=== Action item ===
Your answer should hold exactly the lines from the line containing "ATOM 430 C C" through the end of the entries that follow.

Supplied material Start Marker

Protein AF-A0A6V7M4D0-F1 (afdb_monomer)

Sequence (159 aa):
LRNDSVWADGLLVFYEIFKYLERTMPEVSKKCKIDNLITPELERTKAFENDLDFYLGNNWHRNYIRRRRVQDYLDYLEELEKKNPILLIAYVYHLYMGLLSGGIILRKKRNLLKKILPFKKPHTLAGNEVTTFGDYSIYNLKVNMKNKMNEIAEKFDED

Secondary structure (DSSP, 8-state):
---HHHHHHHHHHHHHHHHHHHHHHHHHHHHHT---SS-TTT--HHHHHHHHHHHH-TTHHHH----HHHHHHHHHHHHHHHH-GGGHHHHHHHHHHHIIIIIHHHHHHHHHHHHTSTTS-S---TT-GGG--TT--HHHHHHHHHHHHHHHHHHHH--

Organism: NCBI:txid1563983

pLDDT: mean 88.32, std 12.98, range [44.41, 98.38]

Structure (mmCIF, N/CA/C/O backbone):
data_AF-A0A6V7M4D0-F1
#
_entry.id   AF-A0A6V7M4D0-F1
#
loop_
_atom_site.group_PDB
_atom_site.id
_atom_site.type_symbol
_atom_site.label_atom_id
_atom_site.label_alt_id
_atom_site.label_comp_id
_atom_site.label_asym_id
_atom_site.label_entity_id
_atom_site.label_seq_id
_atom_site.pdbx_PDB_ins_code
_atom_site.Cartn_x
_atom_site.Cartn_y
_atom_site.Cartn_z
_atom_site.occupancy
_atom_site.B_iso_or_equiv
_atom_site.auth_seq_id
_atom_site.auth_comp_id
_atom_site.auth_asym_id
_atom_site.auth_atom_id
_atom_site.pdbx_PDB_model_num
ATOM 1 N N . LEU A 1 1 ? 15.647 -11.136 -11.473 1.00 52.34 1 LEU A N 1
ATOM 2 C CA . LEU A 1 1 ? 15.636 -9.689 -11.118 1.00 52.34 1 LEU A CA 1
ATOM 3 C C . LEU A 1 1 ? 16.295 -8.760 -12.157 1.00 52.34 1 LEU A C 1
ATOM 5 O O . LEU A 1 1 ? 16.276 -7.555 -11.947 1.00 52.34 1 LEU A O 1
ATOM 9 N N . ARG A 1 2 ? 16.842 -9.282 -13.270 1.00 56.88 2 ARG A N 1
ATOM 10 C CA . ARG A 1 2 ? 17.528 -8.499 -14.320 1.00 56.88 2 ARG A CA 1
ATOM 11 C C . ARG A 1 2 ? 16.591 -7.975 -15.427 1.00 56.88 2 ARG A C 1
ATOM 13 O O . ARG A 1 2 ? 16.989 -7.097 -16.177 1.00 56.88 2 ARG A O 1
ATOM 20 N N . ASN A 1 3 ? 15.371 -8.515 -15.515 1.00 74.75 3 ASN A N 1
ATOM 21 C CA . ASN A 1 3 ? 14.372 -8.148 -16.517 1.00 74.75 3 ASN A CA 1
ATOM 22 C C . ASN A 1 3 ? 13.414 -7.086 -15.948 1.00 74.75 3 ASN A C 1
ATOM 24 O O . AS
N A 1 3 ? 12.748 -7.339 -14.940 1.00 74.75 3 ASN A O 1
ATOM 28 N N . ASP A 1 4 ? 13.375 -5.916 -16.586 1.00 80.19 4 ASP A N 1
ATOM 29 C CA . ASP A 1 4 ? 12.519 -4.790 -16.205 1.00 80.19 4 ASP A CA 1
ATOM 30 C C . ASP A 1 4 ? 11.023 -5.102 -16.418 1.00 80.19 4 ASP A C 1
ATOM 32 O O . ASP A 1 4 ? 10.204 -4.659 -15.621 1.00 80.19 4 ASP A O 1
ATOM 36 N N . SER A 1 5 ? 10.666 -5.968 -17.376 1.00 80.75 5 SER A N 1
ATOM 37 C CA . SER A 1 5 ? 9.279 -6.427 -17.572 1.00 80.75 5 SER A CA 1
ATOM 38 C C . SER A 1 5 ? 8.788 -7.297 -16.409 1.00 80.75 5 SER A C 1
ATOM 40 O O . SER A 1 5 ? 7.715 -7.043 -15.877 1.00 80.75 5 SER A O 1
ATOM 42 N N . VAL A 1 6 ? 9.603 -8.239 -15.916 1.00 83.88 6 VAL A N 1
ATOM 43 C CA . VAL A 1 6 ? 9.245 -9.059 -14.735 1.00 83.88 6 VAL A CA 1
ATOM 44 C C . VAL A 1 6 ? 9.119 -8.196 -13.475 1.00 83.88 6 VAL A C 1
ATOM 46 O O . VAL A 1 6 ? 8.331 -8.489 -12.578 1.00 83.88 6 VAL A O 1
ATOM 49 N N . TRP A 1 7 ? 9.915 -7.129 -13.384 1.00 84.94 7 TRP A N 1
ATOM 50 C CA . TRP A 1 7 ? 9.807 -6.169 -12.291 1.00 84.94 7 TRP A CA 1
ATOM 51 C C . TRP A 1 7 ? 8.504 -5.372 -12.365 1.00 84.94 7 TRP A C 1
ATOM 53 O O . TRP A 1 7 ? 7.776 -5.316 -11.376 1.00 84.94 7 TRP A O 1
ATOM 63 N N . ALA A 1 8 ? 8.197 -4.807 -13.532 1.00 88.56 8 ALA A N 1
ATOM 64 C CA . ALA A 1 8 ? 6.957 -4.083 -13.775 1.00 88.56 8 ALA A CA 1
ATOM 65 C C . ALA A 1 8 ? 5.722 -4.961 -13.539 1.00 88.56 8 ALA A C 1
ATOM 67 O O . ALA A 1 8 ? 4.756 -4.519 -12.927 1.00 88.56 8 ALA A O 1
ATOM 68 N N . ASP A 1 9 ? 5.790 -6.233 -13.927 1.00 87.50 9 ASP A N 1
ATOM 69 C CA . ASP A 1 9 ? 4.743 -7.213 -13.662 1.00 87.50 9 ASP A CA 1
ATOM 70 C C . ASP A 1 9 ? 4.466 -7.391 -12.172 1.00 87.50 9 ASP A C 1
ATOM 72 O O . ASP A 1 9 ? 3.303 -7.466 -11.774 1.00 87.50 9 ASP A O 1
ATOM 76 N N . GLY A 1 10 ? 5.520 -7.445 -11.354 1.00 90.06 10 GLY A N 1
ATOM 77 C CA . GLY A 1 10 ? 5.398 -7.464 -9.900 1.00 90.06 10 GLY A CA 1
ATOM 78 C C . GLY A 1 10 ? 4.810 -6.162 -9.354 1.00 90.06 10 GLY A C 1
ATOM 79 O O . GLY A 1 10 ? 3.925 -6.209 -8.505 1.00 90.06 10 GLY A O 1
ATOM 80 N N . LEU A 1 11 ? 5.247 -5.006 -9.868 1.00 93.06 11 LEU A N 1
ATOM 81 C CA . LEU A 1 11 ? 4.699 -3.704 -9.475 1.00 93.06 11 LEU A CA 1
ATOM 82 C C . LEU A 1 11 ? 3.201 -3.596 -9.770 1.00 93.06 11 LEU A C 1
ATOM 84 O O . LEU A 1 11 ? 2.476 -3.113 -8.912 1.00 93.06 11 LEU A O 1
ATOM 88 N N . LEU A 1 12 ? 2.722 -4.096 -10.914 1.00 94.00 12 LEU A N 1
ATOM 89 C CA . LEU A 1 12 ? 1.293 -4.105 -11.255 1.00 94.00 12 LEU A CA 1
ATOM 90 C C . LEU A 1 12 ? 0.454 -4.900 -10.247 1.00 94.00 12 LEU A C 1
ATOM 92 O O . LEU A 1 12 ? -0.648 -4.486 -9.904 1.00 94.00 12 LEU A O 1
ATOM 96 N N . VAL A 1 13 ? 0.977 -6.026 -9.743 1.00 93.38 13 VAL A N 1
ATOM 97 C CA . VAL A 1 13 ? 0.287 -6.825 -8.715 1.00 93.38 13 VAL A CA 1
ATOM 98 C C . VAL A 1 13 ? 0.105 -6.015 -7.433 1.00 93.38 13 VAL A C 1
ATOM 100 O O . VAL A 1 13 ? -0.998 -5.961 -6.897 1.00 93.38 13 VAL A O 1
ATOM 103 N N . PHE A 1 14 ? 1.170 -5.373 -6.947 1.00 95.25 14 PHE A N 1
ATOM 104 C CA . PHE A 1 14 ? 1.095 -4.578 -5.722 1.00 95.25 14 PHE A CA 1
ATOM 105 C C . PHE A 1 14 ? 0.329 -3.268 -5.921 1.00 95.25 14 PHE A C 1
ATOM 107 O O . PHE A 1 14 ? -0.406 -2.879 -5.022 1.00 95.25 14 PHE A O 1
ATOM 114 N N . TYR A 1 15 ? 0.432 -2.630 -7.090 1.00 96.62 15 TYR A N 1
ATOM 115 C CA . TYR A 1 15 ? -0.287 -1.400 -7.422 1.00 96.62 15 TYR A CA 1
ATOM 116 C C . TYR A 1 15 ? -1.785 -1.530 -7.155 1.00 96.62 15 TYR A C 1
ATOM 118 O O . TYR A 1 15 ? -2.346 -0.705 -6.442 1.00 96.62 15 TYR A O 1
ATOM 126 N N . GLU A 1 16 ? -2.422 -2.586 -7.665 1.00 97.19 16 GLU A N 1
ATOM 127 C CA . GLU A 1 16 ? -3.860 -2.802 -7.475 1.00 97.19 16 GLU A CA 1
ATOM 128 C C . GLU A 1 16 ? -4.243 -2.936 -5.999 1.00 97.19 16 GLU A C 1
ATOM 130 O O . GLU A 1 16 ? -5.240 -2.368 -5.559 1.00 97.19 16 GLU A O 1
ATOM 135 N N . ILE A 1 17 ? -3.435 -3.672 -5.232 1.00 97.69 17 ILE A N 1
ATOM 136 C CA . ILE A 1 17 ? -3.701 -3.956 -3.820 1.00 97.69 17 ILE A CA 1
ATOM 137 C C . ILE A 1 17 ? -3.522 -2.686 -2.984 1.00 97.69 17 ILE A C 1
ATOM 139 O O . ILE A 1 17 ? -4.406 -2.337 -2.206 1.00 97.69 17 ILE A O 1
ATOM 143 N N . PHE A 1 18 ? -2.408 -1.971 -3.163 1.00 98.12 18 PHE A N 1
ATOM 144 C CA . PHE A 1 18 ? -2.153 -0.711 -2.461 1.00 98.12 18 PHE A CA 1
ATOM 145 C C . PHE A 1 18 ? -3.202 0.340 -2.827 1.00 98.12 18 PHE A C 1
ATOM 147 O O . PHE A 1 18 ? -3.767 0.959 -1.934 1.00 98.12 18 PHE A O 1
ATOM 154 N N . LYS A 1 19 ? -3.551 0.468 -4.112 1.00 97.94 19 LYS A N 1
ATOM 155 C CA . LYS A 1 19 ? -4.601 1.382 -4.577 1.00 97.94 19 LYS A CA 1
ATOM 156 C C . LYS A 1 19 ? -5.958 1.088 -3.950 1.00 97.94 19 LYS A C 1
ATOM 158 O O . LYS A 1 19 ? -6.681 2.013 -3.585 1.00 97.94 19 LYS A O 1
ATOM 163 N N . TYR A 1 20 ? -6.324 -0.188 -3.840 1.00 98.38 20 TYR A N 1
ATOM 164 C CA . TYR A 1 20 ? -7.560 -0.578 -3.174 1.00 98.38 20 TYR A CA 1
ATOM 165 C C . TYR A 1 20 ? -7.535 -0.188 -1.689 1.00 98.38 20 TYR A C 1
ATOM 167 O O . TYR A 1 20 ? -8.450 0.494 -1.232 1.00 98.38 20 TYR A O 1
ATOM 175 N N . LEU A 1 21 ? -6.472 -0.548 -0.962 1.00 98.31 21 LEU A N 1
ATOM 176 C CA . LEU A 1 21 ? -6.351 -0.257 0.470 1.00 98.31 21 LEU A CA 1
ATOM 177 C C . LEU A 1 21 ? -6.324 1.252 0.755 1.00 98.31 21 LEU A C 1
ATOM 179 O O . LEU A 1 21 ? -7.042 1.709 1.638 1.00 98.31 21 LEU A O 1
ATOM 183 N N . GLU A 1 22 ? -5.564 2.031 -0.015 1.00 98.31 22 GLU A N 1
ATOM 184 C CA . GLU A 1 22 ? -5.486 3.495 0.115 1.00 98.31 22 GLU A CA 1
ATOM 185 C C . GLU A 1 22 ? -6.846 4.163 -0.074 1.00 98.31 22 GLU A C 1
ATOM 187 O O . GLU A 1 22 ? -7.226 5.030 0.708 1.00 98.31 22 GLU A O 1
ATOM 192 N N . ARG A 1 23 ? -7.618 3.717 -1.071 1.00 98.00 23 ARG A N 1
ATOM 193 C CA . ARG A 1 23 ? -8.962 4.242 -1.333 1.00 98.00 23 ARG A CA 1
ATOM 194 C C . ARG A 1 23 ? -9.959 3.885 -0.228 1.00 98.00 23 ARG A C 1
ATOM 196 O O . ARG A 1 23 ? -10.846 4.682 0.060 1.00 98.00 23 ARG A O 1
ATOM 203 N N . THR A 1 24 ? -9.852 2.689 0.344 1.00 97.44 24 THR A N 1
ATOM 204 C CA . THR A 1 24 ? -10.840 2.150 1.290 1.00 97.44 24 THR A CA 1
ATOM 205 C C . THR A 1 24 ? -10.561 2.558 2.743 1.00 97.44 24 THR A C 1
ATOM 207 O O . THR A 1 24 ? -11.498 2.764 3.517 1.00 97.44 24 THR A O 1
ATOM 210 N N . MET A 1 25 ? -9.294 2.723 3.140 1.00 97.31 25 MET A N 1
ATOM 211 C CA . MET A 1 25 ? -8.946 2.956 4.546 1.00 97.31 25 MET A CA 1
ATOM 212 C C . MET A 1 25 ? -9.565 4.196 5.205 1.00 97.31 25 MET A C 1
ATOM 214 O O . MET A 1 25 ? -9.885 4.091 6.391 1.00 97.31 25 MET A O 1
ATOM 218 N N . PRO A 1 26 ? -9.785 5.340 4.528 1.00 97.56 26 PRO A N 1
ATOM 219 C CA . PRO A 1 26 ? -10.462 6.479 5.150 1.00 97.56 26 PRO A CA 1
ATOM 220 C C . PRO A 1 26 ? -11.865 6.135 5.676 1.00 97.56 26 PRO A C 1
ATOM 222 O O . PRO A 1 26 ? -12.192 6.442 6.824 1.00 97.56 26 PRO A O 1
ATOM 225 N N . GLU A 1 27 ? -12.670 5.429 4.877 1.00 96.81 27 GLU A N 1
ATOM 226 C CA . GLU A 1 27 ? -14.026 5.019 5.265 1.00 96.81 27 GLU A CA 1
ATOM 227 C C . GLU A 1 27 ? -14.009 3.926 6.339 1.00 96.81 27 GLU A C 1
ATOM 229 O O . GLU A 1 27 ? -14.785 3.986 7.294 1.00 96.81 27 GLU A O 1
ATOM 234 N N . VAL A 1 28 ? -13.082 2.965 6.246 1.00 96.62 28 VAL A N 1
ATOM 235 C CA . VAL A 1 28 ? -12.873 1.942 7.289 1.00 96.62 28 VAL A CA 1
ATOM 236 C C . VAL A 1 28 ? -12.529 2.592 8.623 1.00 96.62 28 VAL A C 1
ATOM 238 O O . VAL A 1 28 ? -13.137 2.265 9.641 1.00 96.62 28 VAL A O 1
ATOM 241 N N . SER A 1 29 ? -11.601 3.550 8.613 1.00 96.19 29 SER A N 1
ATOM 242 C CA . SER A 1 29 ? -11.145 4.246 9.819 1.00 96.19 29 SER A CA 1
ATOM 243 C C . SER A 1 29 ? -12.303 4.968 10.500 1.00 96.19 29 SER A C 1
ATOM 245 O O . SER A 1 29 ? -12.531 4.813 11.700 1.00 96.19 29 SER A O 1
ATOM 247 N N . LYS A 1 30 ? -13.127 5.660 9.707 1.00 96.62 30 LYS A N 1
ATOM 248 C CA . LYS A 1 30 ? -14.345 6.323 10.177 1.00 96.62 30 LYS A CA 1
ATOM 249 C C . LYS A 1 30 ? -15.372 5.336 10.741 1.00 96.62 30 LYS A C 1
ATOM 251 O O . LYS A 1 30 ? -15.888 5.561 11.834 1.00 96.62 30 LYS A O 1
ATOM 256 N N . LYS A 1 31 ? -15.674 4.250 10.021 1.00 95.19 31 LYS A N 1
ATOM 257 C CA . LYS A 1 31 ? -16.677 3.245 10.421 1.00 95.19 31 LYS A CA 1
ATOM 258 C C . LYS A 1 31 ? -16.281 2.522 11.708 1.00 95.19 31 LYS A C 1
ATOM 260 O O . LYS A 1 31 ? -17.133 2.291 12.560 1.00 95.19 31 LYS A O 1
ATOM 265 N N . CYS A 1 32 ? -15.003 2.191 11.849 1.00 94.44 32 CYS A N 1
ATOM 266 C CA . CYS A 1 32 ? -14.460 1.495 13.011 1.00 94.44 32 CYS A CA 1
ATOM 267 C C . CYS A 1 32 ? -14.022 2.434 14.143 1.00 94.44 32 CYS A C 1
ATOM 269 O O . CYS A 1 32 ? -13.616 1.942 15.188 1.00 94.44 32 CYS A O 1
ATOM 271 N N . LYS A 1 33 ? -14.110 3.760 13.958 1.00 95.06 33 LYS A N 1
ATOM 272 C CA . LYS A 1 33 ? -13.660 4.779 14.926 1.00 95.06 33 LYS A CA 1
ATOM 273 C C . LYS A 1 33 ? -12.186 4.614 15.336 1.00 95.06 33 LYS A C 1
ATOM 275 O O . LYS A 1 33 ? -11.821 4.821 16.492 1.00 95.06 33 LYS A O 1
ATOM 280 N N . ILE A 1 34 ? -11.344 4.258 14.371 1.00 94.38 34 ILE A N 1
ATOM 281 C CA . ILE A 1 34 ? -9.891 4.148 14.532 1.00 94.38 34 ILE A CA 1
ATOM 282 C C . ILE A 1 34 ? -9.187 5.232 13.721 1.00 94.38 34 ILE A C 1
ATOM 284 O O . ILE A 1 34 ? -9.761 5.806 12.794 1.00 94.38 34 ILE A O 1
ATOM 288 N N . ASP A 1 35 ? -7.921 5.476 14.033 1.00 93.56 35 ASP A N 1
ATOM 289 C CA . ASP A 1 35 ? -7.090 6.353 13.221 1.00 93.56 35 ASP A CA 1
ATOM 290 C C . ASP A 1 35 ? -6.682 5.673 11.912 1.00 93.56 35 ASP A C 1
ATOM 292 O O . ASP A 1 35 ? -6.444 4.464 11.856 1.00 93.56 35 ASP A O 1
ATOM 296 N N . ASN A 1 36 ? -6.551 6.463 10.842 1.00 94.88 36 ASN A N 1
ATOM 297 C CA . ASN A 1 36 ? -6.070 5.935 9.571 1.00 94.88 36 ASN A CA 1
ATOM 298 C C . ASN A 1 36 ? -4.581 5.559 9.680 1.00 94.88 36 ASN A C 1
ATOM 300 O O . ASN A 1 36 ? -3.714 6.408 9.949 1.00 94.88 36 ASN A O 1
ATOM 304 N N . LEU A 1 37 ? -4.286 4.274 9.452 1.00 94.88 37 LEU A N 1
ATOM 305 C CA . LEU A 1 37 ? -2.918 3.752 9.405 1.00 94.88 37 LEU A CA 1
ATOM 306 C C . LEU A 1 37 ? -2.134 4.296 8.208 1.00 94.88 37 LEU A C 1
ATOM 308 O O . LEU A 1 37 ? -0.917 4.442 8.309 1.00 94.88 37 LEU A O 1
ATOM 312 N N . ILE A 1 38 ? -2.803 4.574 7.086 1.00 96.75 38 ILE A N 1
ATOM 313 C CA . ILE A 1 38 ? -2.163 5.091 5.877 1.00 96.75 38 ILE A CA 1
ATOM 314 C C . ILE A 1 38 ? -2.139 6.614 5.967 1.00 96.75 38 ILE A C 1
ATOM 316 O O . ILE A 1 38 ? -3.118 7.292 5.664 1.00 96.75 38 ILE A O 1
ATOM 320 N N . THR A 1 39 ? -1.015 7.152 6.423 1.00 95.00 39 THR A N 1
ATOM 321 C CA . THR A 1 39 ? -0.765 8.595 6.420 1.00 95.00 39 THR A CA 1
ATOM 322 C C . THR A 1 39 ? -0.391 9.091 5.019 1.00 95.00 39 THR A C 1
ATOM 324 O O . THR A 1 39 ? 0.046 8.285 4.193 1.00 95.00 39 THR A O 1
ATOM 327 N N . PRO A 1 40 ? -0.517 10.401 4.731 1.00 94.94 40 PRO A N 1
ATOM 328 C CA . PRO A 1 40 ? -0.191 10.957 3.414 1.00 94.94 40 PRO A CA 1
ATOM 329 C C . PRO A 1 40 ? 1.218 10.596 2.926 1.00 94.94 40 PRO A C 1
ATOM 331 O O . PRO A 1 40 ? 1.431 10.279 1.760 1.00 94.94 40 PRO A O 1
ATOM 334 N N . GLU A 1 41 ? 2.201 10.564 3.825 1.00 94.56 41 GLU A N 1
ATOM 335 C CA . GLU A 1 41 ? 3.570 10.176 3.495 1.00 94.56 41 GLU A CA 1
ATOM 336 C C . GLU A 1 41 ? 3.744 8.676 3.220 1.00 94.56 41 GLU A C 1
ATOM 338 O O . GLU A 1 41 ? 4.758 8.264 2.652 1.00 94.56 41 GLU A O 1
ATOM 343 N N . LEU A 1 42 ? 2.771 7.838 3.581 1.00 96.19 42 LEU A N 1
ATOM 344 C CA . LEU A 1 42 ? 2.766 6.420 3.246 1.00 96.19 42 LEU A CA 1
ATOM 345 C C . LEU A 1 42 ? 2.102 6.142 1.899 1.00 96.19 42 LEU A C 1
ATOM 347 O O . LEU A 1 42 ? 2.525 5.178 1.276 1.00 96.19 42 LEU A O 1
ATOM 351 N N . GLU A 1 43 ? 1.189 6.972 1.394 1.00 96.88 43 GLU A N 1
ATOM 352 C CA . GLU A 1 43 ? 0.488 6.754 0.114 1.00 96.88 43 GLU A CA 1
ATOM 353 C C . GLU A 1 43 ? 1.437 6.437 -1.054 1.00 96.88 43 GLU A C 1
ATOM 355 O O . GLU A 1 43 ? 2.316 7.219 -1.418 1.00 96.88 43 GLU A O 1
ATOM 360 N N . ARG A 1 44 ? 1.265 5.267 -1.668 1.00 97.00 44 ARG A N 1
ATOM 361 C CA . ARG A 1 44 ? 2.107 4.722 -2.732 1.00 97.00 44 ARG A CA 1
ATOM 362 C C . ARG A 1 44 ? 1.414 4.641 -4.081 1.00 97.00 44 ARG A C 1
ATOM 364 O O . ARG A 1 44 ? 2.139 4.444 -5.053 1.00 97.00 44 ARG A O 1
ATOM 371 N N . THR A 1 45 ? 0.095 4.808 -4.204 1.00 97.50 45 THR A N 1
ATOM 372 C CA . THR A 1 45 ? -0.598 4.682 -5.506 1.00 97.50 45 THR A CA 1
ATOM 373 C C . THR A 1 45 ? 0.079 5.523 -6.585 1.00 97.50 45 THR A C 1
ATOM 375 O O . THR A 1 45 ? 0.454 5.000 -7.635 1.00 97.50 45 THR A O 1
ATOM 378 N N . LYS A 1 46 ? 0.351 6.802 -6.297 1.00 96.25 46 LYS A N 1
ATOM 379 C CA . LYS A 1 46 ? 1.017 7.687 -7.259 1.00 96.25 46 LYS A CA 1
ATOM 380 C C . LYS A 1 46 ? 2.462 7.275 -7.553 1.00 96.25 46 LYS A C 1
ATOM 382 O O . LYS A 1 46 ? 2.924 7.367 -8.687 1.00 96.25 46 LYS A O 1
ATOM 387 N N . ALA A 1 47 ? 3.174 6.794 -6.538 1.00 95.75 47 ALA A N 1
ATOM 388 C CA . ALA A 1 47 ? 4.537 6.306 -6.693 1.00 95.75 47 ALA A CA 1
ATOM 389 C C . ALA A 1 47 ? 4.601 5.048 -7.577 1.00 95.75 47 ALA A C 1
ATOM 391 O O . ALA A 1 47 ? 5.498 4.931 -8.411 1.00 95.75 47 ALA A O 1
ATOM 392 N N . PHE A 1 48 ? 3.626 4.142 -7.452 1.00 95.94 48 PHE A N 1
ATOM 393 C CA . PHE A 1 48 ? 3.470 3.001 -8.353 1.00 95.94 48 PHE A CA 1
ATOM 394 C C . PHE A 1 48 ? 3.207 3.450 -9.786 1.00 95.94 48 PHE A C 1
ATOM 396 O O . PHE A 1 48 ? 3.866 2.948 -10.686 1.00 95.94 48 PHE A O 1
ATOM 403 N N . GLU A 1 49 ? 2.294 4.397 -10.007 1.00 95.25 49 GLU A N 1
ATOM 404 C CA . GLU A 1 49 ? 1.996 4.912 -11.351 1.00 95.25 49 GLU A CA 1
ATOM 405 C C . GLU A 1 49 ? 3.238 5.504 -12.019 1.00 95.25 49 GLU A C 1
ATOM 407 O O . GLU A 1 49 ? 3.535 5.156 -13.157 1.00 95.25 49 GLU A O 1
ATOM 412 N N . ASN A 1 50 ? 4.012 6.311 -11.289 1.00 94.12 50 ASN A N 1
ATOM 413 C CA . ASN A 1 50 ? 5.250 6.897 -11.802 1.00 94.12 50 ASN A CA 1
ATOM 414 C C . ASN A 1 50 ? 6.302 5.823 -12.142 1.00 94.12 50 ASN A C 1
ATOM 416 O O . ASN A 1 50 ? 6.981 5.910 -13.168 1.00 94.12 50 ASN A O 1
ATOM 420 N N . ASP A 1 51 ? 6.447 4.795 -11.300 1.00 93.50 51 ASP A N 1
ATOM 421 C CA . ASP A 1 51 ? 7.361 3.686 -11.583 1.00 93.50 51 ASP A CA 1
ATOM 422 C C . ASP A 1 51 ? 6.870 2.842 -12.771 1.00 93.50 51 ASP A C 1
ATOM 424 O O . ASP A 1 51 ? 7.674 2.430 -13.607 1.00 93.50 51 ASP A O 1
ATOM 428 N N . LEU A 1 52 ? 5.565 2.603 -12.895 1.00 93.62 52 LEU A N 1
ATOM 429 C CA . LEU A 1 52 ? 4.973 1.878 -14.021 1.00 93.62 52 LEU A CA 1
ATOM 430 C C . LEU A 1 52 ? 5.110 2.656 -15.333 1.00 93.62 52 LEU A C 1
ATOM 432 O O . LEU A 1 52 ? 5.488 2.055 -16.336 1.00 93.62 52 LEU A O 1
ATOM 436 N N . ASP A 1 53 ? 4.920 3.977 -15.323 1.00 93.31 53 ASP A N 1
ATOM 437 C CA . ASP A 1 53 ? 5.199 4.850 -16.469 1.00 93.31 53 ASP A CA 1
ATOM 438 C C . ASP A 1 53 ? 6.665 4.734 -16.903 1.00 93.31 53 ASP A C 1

Supplied material End Marker

=== Exercise solution ===
ATOM 430 C C . LEU A 1 52 ? 5.110 2.656 -15.333 1.00 93.62 52 LEU A C 1
ATOM 432 O O . LEU A 1 52 ? 5.488 2.055 -16.336 1.00 93.62 52 LEU A O 1
ATOM 436 N N . ASP A 1 53 ? 4.920 3.977 -15.323 1.00 93.31 53 ASP A N 1
ATOM 437 C CA . ASP A 1 53 ? 5.199 4.850 -16.469 1.00 93.31 53 ASP A CA 1
ATOM 438 C C . ASP A 1 53 ? 6.665 4.734 -16.903 1.00 93.31 53 ASP A C 1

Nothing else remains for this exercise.